Could This Foreshadow the Future of Cinemas in Our Modern Era?
By: Amir Garcia
In case anyone hasn’t noticed, there’s currently a global pandemic sweeping the globe. As a result, this has caused many things to become delayed, including events, video games, and of course, movies, due movie theaters currently being closed and all.
Movies like “A Quiet Place Part 2,” “The New Mutants,” the live-action “Mulan” and “Black Widow” have all been pushed further than they’ve been originally planned to be released by.
Of course, this does not mean that it’s the end for movies in general. After all, companies still want their money, and we live in an age where streaming services such as Netflix and Hulu have basically thrived.
Not only has Disney released the recent Pixar film “Onward” on their own streaming service, Disney+, but Universal has released their movies on demand as well. This includes not only recent movies such as “The Invisible Man,” “The Hunt” and “Emma,” but the new and upcoming film, “Trolls World Tour.”
While movies being released digitally or on demand aren’t exactly a new thing, it’s usually not until after the movie’s already been in theaters. But it’s not like that’s exactly an option nowadays.
Due to these decisions, it leaves a lingering question: does this mean the end of movies being released in theaters, or will the companies do so less frequently?
After all, it does seem a lot easier for them to simply put their movies up on streaming platforms, as it would cut back on the licensing and distribution necessary for theaters.
The success of Disney+ has also shown that companies can simply put both their old and new movies online and still make money from it, which would possibly inspire other companies to follow suit as well.
However, it’s safe to say that this most likely won’t happen anytime soon for two main reasons.

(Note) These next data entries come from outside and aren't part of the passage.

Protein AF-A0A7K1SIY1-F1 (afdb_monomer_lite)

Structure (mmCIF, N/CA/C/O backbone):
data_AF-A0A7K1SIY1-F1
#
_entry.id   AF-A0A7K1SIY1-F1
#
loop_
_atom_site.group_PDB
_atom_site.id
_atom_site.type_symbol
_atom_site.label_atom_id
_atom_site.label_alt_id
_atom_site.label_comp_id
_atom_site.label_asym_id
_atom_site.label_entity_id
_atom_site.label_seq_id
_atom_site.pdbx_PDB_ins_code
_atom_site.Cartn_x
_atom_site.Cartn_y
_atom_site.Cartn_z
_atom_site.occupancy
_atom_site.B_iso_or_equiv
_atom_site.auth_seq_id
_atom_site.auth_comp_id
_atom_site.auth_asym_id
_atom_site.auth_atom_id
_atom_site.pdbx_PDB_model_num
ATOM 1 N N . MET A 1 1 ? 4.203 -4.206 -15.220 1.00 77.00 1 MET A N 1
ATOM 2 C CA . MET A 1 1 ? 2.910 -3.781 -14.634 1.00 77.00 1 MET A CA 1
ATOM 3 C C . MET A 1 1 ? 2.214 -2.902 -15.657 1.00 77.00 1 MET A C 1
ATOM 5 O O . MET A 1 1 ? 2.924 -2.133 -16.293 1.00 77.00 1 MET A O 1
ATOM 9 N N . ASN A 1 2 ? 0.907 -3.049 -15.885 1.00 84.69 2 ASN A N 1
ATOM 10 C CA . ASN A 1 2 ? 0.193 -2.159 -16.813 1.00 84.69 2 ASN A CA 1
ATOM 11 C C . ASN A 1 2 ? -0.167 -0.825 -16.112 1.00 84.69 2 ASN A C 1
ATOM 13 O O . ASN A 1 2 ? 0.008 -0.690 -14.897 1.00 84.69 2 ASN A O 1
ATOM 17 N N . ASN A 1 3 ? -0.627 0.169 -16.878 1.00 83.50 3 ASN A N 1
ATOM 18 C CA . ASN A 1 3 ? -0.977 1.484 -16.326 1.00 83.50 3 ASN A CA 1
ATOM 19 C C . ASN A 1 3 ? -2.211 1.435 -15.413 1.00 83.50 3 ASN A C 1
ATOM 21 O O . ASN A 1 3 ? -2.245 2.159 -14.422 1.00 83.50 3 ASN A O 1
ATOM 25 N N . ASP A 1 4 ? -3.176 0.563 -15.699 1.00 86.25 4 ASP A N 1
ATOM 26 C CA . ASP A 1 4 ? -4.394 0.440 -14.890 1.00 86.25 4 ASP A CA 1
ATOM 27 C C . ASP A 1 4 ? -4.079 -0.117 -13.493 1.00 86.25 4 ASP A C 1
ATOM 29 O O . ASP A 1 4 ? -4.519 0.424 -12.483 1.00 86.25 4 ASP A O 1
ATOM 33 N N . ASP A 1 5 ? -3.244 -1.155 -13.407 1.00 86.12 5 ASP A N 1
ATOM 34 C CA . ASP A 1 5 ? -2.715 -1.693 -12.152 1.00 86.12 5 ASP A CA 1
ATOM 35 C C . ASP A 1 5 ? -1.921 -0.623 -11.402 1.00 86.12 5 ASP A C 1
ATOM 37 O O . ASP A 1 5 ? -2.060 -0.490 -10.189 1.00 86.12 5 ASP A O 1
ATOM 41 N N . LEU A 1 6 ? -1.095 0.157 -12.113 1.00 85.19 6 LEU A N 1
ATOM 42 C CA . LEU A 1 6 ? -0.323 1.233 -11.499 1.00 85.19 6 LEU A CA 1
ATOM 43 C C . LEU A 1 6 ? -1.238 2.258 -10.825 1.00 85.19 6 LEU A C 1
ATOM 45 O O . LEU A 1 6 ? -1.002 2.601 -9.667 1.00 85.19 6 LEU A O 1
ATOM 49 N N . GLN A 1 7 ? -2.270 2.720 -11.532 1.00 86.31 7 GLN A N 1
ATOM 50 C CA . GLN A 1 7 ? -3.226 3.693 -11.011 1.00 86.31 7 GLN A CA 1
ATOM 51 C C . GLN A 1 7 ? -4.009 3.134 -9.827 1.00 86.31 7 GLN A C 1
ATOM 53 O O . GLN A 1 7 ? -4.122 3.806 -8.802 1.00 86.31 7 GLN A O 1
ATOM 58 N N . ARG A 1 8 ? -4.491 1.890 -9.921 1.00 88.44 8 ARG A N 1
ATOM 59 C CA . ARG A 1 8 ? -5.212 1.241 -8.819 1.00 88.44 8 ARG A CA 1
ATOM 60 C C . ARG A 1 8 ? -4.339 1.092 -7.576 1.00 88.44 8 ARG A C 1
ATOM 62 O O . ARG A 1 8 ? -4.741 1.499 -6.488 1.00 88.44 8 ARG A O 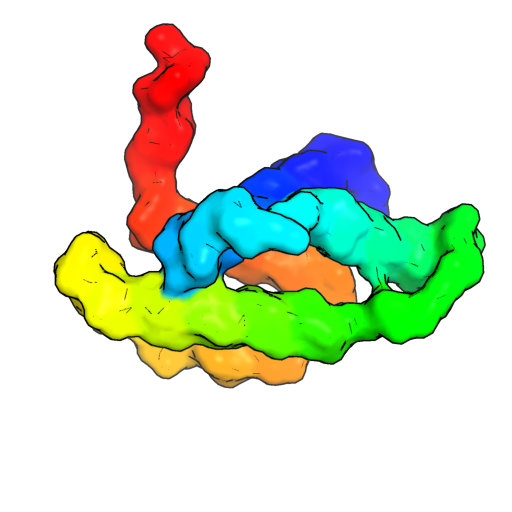1
ATOM 69 N N . TYR A 1 9 ? -3.111 0.598 -7.730 1.00 91.00 9 TYR A N 1
ATOM 70 C CA . TYR A 1 9 ? -2.172 0.456 -6.617 1.00 91.00 9 TYR A CA 1
ATOM 71 C C . TYR A 1 9 ? -1.766 1.806 -6.015 1.00 91.00 9 TYR A C 1
ATOM 73 O O . TYR A 1 9 ? -1.692 1.934 -4.791 1.00 91.00 9 TYR A O 1
ATOM 81 N N . ALA A 1 10 ? -1.516 2.818 -6.852 1.00 88.06 10 ALA A N 1
ATOM 82 C CA . ALA A 1 10 ? -1.182 4.164 -6.398 1.00 88.06 10 ALA A CA 1
ATOM 83 C C . ALA A 1 10 ? -2.353 4.806 -5.638 1.00 88.06 10 ALA A C 1
ATOM 85 O O . ALA A 1 10 ? -2.128 5.397 -4.581 1.00 88.06 10 ALA A O 1
ATOM 86 N N . GLY A 1 11 ? -3.585 4.627 -6.122 1.00 88.94 11 GLY A N 1
ATOM 87 C CA . GLY A 1 11 ? -4.806 5.092 -5.467 1.00 88.94 11 GLY A CA 1
ATOM 88 C C . GLY A 1 11 ? -5.063 4.394 -4.132 1.00 88.94 11 GLY A C 1
ATOM 89 O O . GLY A 1 11 ? -5.325 5.060 -3.131 1.00 88.94 11 GLY A O 1
ATOM 90 N N . ALA A 1 12 ? -4.903 3.068 -4.071 1.00 90.38 12 ALA A N 1
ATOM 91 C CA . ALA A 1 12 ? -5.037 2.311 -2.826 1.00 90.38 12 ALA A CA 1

The first is that even with the rise of streaming platforms in recent years, movie theaters have still been going strong, with the recent “The Lion King” remake grossing over a billion dollars worldwide.
Keep in mind: this isn’t some new, original movie that no one’s ever seen before, but a remake of a 16-year old animated film that you can still see rather easily. And yet it still made bucket loads of money for Disney!
As a result, it’s safe to assume that certain movies such as “Black Widow” or “Mulan,” another live-action Disney remake, most likely won’t go to streaming anytime soon. Otherwise Disney wouldn’t make anywhere near as much money on these Hollywood blockbusters as they usually would.
And the second reason is that most people are still a lot more likely to see new movies in theaters rather than inside their home. We’ve been going to the cinema for so long that it basically feels like a tradition at this point.
After all, what sounds more exciting: seeing the brand new Star Wars movie with your friends on a giant screen with a large audience, or simply at home on your couch? Even some movies such as “Gravity” or “Interstellar” feel a lot less magical outside of the big screen.
But this is only the opinion of one college student. John Fithian, the president of the National Association of Theater Owners, had this to say if asked whether movies would go digital:
“All the rest of the movies will come back up this fall and into next year with the same kind of business model we had before the crisis.”
Fithian also added that “The movie cinema business in this country and around the world is very, very strong despite what some pundits might try to say. We went from $15 billion a year to zero last week. This past weekend was the first weekend in the hundred-year history of the cinema business when we collected zero dollars from ticket sales.”
Due to this, Fithian expects that once the pandemic is done with, audiences will flock back to theaters and everything will resume as it normally would.
In fact, it’s safe to assume that this pandemic will have the opposite effect and increase box office revenue. Being that moviegoers will be away from theaters for so long, they will have the added incentive to see movies at them again.
But these are simply predictions, so only time will tell what the future of the film industry will be like, especially in this uncertain, unpredictable future.
At the very least, it seems like we won’t have to give up our age-old tradition of going out to see a new movie when theaters end up opening again.